Schwab, one of the country’s biggest brokerage firms with around 30 million customer accounts holding more than $6 trillion in assets, said it found the current “hyperpartisan” environment too complex to navigate without risk of distraction. “We believe a clear and apolitical position is in the best interest of our clients, employees, stockholders and the communities in which we operate,” the company said on Wednesday.
The company’s PAC will no longer take contributions from employees or make financial contributions to lawmakers. It will donate the leftover funds to Boys & Girls Clubs of America and to historically Black colleges and universities, organizations that Schwab has supported in the past.
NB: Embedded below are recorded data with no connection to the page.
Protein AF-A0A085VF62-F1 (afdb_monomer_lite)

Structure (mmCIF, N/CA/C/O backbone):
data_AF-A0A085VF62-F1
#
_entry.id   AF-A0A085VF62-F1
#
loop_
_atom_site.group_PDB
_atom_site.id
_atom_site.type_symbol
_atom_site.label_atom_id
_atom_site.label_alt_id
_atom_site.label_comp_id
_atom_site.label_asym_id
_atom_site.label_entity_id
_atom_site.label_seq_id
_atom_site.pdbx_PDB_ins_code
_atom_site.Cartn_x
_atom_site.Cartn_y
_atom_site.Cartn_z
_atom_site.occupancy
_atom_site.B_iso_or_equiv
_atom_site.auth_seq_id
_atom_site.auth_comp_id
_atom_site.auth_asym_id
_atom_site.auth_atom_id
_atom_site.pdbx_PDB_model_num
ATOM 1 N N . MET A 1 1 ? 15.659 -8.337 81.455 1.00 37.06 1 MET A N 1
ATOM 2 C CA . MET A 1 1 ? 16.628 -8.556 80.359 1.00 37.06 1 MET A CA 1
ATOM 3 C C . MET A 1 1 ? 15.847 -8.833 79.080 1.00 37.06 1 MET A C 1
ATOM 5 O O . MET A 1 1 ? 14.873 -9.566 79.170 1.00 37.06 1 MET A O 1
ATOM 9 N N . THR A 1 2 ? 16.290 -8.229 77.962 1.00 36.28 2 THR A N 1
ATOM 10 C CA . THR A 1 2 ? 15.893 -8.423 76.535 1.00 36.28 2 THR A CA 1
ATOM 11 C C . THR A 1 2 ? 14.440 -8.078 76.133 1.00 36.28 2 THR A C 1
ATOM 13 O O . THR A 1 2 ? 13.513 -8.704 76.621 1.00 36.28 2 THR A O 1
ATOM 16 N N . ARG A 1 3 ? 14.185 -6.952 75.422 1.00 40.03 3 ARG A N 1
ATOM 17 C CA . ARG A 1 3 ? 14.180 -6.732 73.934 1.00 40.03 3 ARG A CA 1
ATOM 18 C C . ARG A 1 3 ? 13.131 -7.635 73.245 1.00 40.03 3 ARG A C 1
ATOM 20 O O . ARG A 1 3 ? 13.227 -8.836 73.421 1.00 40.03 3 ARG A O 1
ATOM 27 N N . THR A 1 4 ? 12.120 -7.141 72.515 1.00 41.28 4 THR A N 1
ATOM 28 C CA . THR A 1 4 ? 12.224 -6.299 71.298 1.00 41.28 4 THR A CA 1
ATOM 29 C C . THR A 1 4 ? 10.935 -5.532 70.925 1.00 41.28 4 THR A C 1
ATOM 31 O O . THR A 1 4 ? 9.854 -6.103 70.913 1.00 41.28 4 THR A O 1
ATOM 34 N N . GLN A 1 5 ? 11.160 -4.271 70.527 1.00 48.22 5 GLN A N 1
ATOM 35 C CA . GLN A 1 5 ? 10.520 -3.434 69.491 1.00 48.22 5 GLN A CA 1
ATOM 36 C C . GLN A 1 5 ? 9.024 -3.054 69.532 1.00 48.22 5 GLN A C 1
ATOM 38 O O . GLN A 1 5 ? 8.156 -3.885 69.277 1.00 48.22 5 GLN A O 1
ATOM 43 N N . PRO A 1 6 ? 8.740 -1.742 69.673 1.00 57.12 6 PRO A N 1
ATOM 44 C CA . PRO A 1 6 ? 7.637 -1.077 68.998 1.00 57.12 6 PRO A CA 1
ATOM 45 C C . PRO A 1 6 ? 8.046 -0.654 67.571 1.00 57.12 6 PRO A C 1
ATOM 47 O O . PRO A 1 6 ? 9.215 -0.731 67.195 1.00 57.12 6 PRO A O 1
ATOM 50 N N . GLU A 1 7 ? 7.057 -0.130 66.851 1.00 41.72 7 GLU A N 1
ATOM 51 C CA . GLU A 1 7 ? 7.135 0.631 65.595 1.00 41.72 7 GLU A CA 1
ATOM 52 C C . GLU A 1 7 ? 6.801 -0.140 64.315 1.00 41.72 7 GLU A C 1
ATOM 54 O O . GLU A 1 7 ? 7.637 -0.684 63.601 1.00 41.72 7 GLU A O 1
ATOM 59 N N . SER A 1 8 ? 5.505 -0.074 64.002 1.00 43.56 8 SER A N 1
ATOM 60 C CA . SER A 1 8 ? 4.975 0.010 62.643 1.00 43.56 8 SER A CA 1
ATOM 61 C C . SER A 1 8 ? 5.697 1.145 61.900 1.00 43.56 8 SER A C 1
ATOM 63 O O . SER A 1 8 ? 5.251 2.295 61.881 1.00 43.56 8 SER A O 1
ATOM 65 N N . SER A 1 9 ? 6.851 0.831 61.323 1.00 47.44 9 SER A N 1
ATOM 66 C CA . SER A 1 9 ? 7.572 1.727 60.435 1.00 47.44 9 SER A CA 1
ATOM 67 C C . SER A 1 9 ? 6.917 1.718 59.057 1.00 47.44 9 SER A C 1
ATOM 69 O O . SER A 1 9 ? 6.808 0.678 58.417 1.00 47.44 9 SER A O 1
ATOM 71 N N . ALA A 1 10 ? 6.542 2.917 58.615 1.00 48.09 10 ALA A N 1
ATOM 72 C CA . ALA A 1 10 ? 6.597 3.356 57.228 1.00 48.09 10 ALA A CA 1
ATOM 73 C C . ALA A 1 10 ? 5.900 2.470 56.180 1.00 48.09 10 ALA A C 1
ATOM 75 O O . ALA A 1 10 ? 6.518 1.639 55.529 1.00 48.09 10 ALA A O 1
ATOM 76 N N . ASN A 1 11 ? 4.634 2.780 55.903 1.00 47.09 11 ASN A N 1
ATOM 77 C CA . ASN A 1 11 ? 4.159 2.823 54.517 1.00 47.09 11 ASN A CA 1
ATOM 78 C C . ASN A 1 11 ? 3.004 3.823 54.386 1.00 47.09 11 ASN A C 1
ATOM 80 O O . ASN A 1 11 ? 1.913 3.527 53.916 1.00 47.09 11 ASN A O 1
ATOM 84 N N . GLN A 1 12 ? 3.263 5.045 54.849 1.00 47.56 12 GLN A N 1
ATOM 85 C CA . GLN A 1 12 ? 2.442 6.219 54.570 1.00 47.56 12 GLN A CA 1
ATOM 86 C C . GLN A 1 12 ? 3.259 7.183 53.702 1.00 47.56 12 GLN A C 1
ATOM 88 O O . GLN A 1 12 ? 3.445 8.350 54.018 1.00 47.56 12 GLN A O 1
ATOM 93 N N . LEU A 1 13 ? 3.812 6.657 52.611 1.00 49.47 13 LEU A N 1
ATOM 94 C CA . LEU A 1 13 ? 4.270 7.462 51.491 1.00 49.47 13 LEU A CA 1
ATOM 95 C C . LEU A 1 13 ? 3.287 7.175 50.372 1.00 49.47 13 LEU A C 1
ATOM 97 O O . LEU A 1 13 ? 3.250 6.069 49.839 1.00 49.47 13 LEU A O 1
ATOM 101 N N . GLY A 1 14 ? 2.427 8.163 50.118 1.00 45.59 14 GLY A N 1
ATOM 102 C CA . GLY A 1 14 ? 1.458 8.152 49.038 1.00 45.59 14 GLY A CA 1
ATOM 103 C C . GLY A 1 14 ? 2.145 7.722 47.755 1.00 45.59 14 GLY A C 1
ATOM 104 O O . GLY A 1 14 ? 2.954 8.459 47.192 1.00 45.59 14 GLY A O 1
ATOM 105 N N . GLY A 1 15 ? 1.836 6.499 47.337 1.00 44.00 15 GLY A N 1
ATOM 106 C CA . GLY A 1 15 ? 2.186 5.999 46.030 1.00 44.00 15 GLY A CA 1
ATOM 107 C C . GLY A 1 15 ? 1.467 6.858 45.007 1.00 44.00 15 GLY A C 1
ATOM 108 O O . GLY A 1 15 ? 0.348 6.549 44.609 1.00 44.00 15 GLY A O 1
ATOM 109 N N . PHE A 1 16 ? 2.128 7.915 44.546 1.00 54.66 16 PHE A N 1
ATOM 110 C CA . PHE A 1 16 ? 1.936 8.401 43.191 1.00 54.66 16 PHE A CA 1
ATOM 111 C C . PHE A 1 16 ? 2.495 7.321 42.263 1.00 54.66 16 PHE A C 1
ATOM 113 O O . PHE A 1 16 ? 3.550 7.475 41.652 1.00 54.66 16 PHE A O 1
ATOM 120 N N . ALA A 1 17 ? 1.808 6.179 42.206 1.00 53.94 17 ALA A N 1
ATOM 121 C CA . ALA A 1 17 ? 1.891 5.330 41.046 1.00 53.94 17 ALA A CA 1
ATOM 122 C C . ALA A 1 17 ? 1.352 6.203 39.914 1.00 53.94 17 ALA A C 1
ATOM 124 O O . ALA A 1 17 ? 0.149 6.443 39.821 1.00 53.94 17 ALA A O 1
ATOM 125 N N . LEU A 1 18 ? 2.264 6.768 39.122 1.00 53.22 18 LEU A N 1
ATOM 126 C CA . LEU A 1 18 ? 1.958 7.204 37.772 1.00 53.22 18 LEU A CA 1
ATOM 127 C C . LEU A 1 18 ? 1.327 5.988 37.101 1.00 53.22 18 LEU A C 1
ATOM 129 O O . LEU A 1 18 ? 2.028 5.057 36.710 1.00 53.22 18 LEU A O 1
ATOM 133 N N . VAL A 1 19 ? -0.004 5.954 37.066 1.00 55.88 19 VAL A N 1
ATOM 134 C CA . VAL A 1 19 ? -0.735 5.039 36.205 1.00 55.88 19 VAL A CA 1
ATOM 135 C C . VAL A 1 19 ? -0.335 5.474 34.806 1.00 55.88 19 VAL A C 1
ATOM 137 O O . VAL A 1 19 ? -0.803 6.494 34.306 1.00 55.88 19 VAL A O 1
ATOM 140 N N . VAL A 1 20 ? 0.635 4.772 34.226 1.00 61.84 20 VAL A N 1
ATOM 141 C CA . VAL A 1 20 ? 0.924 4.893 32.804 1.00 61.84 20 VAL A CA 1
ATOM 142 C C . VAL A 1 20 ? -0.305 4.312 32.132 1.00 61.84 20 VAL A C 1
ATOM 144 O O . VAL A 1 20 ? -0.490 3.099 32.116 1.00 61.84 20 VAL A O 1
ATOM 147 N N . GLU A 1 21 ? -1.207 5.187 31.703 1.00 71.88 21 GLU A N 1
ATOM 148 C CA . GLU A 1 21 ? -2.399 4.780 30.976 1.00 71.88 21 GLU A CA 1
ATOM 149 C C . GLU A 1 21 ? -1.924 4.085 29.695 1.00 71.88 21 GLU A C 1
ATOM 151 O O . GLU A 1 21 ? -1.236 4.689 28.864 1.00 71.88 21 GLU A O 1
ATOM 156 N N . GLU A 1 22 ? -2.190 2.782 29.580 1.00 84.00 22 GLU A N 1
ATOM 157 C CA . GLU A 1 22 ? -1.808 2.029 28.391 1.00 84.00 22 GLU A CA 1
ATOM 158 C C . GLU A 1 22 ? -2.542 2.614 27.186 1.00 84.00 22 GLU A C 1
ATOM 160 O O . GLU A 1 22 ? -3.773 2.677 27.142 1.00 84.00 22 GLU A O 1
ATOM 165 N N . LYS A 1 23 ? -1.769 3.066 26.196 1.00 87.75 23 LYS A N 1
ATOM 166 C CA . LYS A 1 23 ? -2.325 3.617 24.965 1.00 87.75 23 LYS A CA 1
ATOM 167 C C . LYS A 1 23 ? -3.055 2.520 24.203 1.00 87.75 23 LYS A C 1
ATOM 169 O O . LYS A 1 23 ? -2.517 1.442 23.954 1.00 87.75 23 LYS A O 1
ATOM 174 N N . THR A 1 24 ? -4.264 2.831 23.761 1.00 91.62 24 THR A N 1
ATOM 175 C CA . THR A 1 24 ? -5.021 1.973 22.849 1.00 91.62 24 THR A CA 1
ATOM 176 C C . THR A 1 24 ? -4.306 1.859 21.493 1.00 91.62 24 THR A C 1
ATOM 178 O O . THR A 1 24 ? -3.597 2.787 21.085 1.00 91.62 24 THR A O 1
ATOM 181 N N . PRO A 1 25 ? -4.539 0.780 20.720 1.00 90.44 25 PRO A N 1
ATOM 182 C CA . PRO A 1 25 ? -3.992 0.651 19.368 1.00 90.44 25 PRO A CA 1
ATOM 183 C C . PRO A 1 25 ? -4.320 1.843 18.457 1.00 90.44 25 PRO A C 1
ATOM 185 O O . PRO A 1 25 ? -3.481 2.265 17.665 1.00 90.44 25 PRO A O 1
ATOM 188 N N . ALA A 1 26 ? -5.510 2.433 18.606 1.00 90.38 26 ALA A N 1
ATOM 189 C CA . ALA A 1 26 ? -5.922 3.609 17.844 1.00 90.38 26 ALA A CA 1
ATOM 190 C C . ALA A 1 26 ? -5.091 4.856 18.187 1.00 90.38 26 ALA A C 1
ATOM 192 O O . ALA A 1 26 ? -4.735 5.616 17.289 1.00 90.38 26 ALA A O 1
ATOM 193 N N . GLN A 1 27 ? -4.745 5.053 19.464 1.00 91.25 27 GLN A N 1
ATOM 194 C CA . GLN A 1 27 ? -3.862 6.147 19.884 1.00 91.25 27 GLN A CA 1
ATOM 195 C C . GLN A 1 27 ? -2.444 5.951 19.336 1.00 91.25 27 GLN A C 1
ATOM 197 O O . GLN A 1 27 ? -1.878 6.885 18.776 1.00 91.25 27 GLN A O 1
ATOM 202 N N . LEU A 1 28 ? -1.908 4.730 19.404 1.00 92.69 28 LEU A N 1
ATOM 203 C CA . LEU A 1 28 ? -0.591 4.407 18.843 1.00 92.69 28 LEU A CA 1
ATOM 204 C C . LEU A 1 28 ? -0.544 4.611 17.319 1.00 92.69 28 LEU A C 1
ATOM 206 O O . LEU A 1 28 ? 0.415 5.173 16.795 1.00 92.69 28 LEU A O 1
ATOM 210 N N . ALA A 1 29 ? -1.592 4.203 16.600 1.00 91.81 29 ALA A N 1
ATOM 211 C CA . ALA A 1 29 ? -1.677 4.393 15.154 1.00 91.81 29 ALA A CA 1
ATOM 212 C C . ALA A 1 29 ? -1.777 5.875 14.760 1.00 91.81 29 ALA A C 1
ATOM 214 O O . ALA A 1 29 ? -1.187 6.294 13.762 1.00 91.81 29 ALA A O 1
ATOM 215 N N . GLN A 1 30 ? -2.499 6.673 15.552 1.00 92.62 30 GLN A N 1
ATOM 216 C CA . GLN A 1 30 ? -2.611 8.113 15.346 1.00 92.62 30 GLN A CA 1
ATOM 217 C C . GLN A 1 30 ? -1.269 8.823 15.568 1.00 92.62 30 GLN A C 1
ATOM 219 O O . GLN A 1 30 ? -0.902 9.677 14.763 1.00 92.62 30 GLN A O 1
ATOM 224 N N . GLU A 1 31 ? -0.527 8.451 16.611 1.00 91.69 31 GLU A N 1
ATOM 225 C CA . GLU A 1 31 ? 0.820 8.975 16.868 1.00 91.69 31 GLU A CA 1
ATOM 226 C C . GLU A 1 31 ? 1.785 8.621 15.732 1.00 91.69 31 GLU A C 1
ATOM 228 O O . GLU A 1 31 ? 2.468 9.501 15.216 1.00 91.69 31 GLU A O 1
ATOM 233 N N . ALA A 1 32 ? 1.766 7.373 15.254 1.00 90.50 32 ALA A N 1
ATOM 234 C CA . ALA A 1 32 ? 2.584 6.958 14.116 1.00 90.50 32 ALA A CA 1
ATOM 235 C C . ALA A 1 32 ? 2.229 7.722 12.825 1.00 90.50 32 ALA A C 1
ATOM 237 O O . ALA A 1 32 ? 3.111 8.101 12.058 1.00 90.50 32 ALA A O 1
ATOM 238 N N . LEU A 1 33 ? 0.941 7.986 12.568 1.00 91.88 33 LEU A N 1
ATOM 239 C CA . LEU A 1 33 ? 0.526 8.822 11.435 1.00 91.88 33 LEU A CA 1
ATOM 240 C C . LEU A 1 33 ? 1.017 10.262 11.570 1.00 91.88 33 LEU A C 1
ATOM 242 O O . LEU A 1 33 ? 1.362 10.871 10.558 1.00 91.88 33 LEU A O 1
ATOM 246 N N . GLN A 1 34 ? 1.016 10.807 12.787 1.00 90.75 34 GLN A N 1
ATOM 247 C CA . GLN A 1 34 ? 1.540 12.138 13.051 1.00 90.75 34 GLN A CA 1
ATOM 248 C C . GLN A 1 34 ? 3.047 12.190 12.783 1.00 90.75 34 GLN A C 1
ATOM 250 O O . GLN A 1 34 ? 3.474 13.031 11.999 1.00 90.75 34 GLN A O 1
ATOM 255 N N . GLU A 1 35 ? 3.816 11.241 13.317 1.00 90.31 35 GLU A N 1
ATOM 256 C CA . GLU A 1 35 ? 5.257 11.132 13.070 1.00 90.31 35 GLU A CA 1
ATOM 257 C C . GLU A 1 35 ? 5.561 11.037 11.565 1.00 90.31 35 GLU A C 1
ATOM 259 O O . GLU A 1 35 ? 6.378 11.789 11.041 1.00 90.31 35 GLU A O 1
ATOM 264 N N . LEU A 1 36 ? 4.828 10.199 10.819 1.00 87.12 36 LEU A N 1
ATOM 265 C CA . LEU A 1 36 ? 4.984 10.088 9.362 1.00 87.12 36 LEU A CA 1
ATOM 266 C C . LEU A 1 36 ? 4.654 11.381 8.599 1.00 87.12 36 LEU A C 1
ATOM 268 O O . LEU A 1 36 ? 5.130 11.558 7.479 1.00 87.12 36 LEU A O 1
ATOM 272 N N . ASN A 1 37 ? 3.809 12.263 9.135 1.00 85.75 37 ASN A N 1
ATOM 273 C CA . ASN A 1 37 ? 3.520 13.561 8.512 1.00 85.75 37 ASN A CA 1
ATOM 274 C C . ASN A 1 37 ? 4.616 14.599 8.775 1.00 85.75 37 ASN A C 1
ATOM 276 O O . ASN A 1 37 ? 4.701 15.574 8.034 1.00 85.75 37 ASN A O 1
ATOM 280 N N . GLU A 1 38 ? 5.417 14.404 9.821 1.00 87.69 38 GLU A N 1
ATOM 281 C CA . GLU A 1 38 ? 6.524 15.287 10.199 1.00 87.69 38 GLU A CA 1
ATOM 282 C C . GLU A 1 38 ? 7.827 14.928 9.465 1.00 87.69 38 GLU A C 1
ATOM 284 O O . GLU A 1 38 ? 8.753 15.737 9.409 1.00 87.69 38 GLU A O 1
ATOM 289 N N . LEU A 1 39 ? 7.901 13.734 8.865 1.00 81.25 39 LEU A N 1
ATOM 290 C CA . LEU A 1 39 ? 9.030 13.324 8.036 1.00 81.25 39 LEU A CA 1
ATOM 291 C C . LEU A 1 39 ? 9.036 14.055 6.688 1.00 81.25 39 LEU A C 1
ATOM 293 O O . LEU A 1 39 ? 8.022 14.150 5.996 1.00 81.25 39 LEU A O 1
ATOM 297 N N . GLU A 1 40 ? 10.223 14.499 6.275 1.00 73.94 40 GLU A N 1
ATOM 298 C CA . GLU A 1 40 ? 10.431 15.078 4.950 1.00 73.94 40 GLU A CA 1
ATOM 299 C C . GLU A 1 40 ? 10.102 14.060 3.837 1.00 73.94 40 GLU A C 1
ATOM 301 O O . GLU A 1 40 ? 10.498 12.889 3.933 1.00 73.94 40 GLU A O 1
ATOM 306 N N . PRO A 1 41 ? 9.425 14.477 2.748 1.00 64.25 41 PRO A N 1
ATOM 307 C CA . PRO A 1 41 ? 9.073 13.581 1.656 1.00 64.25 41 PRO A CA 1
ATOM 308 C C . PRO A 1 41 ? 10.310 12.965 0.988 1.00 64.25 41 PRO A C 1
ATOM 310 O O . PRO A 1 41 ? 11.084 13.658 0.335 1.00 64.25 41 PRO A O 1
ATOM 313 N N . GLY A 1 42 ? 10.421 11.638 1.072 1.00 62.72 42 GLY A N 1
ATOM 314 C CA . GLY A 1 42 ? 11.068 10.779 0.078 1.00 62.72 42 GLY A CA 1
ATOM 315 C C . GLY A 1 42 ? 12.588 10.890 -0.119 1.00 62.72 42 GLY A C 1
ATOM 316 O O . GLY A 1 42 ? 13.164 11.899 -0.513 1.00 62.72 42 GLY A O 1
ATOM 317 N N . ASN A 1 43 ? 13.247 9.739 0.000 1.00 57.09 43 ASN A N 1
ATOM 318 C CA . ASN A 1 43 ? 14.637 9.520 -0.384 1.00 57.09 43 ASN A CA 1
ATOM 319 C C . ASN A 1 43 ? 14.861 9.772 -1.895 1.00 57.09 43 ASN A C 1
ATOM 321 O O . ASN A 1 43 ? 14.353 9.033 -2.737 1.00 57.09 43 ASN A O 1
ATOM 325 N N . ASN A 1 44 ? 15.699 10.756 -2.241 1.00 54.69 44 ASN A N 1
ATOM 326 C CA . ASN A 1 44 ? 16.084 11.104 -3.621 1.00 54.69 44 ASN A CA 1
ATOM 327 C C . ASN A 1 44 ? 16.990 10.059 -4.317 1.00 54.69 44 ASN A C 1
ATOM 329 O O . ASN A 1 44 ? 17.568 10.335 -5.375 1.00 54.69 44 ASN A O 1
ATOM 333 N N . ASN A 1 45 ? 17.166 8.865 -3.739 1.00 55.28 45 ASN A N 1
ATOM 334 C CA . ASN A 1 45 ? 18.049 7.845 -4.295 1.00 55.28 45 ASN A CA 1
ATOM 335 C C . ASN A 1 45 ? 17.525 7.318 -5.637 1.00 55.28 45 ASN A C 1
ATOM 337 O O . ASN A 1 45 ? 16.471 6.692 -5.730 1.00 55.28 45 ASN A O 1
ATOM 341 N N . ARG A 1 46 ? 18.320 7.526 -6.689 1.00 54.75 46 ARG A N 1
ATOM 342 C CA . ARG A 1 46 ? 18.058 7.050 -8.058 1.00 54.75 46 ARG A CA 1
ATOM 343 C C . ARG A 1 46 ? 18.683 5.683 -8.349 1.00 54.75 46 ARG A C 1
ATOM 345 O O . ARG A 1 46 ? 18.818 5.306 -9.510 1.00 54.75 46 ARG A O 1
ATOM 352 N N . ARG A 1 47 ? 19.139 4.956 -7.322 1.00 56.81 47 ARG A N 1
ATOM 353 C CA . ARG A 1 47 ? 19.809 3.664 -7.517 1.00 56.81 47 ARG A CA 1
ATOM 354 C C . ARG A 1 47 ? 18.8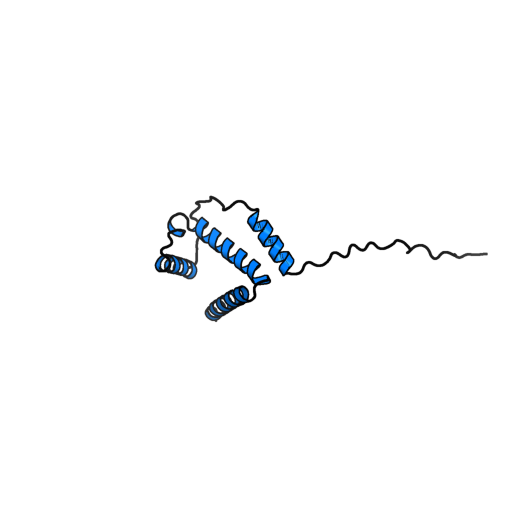24 2.637 -8.074 1.00 56.81 47 ARG A C 1
ATOM 356 O O . ARG A 1 47 ? 17.778 2.372 -7.496 1.00 56.81 47 ARG A O 1
ATOM 363 N N . SER A 1 48 ? 19.202 2.054 -9.205 1.00 55.56 48 SER A N 1
ATOM 364 C CA . SER A 1 48 ? 18.425 1.110 -10.011 1.00 55.56 48 SER A CA 1
ATOM 365 C C . SER A 1 48 ? 18.605 -0.357 -9.602 1.00 55.56 48 SER A C 1
ATOM 367 O O . SER A 1 48 ? 18.125 -1.248 -10.294 1.00 55.56 48 SER A O 1
ATOM 369 N N . THR A 1 49 ? 19.272 -0.647 -8.481 1.00 60.19 49 THR A N 1
ATOM 370 C CA . THR A 1 49 ? 19.588 -2.021 -8.045 1.00 60.19 49 THR A CA 1
ATOM 371 C C . THR A 1 49 ? 18.427 -2.720 -7.327 1.00 60.19 49 THR A C 1
ATOM 373 O O . THR A 1 49 ? 18.652 -3.550 -6.451 1.00 60.19 49 THR A O 1
ATOM 376 N N . PHE A 1 50 ? 17.181 -2.378 -7.658 1.00 65.00 50 PHE A N 1
ATOM 377 C CA . PHE A 1 50 ? 15.998 -2.996 -7.064 1.00 65.00 50 PHE A CA 1
ATOM 378 C C . PHE A 1 50 ? 15.573 -4.207 -7.902 1.00 65.00 50 PHE A C 1
ATOM 380 O O . PHE A 1 50 ? 15.033 -4.054 -8.998 1.00 65.00 50 PHE A O 1
ATOM 387 N N . ALA A 1 51 ? 15.838 -5.413 -7.398 1.00 69.62 51 ALA A N 1
ATOM 388 C CA . ALA A 1 51 ? 15.325 -6.647 -7.983 1.00 69.62 51 ALA A CA 1
ATOM 389 C C . ALA A 1 51 ? 13.945 -6.953 -7.386 1.00 69.62 51 ALA A C 1
ATOM 391 O O . ALA A 1 51 ? 13.789 -6.996 -6.169 1.00 69.62 51 ALA A O 1
ATOM 392 N N . MET A 1 52 ? 12.951 -7.173 -8.244 1.00 74.06 52 MET A N 1
ATOM 393 C CA . MET A 1 52 ? 11.594 -7.547 -7.842 1.00 74.06 52 MET A CA 1
ATOM 394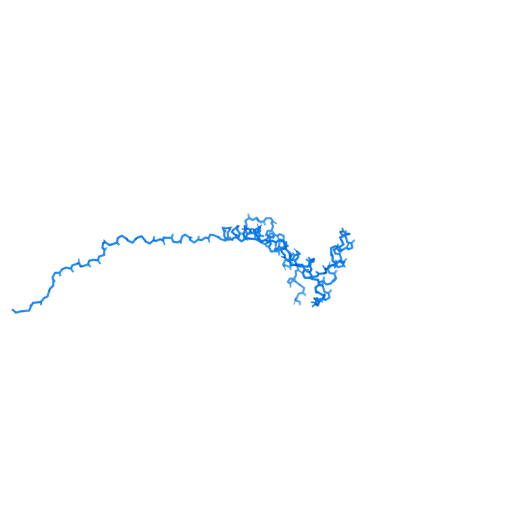 C C . MET A 1 52 ? 11.206 -8.883 -8.469 1.00 74.06 52 MET A C 1
ATOM 396 O O . MET A 1 52 ? 11.705 -9.240 -9.538 1.00 74.06 52 MET A O 1
ATOM 400 N N . ASN A 1 53 ? 10.301 -9.608 -7.815 1.00 80.12 53 ASN A N 1
ATOM 401 C CA . ASN A 1 53 ? 9.764 -10.848 -8.365 1.00 80.12 53 ASN A CA 1
ATOM 402 C C . ASN A 1 53 ? 8.882 -10.579 -9.607 1.00 80.12 53 ASN A C 1
ATOM 404 O O . ASN A 1 53 ? 8.467 -9.447 -9.883 1.00 80.12 53 ASN A O 1
ATOM 408 N N . SER A 1 54 ? 8.597 -11.636 -10.372 1.00 81.38 54 SER A N 1
ATOM 409 C CA . SER A 1 54 ? 7.774 -11.568 -11.589 1.00 81.38 54 SER A CA 1
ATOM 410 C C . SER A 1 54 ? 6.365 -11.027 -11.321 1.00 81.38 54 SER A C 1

In the latest election cycle, Schwab’s PAC gave $460,000 to federal candidates, roughly evenly split between Republicans and Democrats. Among the recipients was the House minority leader, Representative Kevin McCarthy of California, who was among the Republicans who voted against certifying President-elect Joseph R. Biden Jr.’s victory.
The Lincoln Project, a group of anti-Trump conservatives, had featured Charles Schwab in a recent campaign highlighting companies that donated to President Trump or the election objectors in Congress.
“It is a sad byproduct of the current political climate that some now resort to using questionable tactics and misleading claims to attack companies like ours,” Schwab’s statement said, an apparent reference to the Lincoln Project’s campaign. “It is unfair to knowingly blur the lines between the actions of a publicly held corporation and those of individuals who work or have worked for the company.”
Corporate PACs do not spend company money on donations, but collect voluntary contributions from employees and direct them to chosen candidates and causes. (The company pays for the administration of running a PAC.)
Schwab’s billionaire chairman, Charles R. Schwab, has personally given millions to pro-Trump and Republican groups, far more than the company’s PAC. “Every individual in our firm has a right to their own, individual political beliefs and we respect that right,” the company said in its statement. The issue of corporate leaders’ political donations and other personal entanglements is raising questions at other companies, reports the DealBook newsletter.
After the riot at the Capitol, a number of companies, including Goldman Sachs and JPMorgan Chase, paused all corporate giving. Others, such as Walmart and Marriott, have said they will halt donations only to the 147 Republicans in Congress who objected to certifying the presidential election result.
Schwab’s announcement goes further than most other companies appear willing to do. In a survey of 40 chief executives from major corporations at a meeting on Wednesday held by Yale’s Jeffrey Sonnenfeld, nearly 60 percent said that companies should not stop all political donations.
Schwab said in its statement that it was confident its “voice will still be heard in Washington” even without a PAC, noting that it is a “major employer in a dozen metropolitan centers.” Other companies that do not have a PAC, like IBM, have said they do not think a lack of one puts them at a political disadvantage.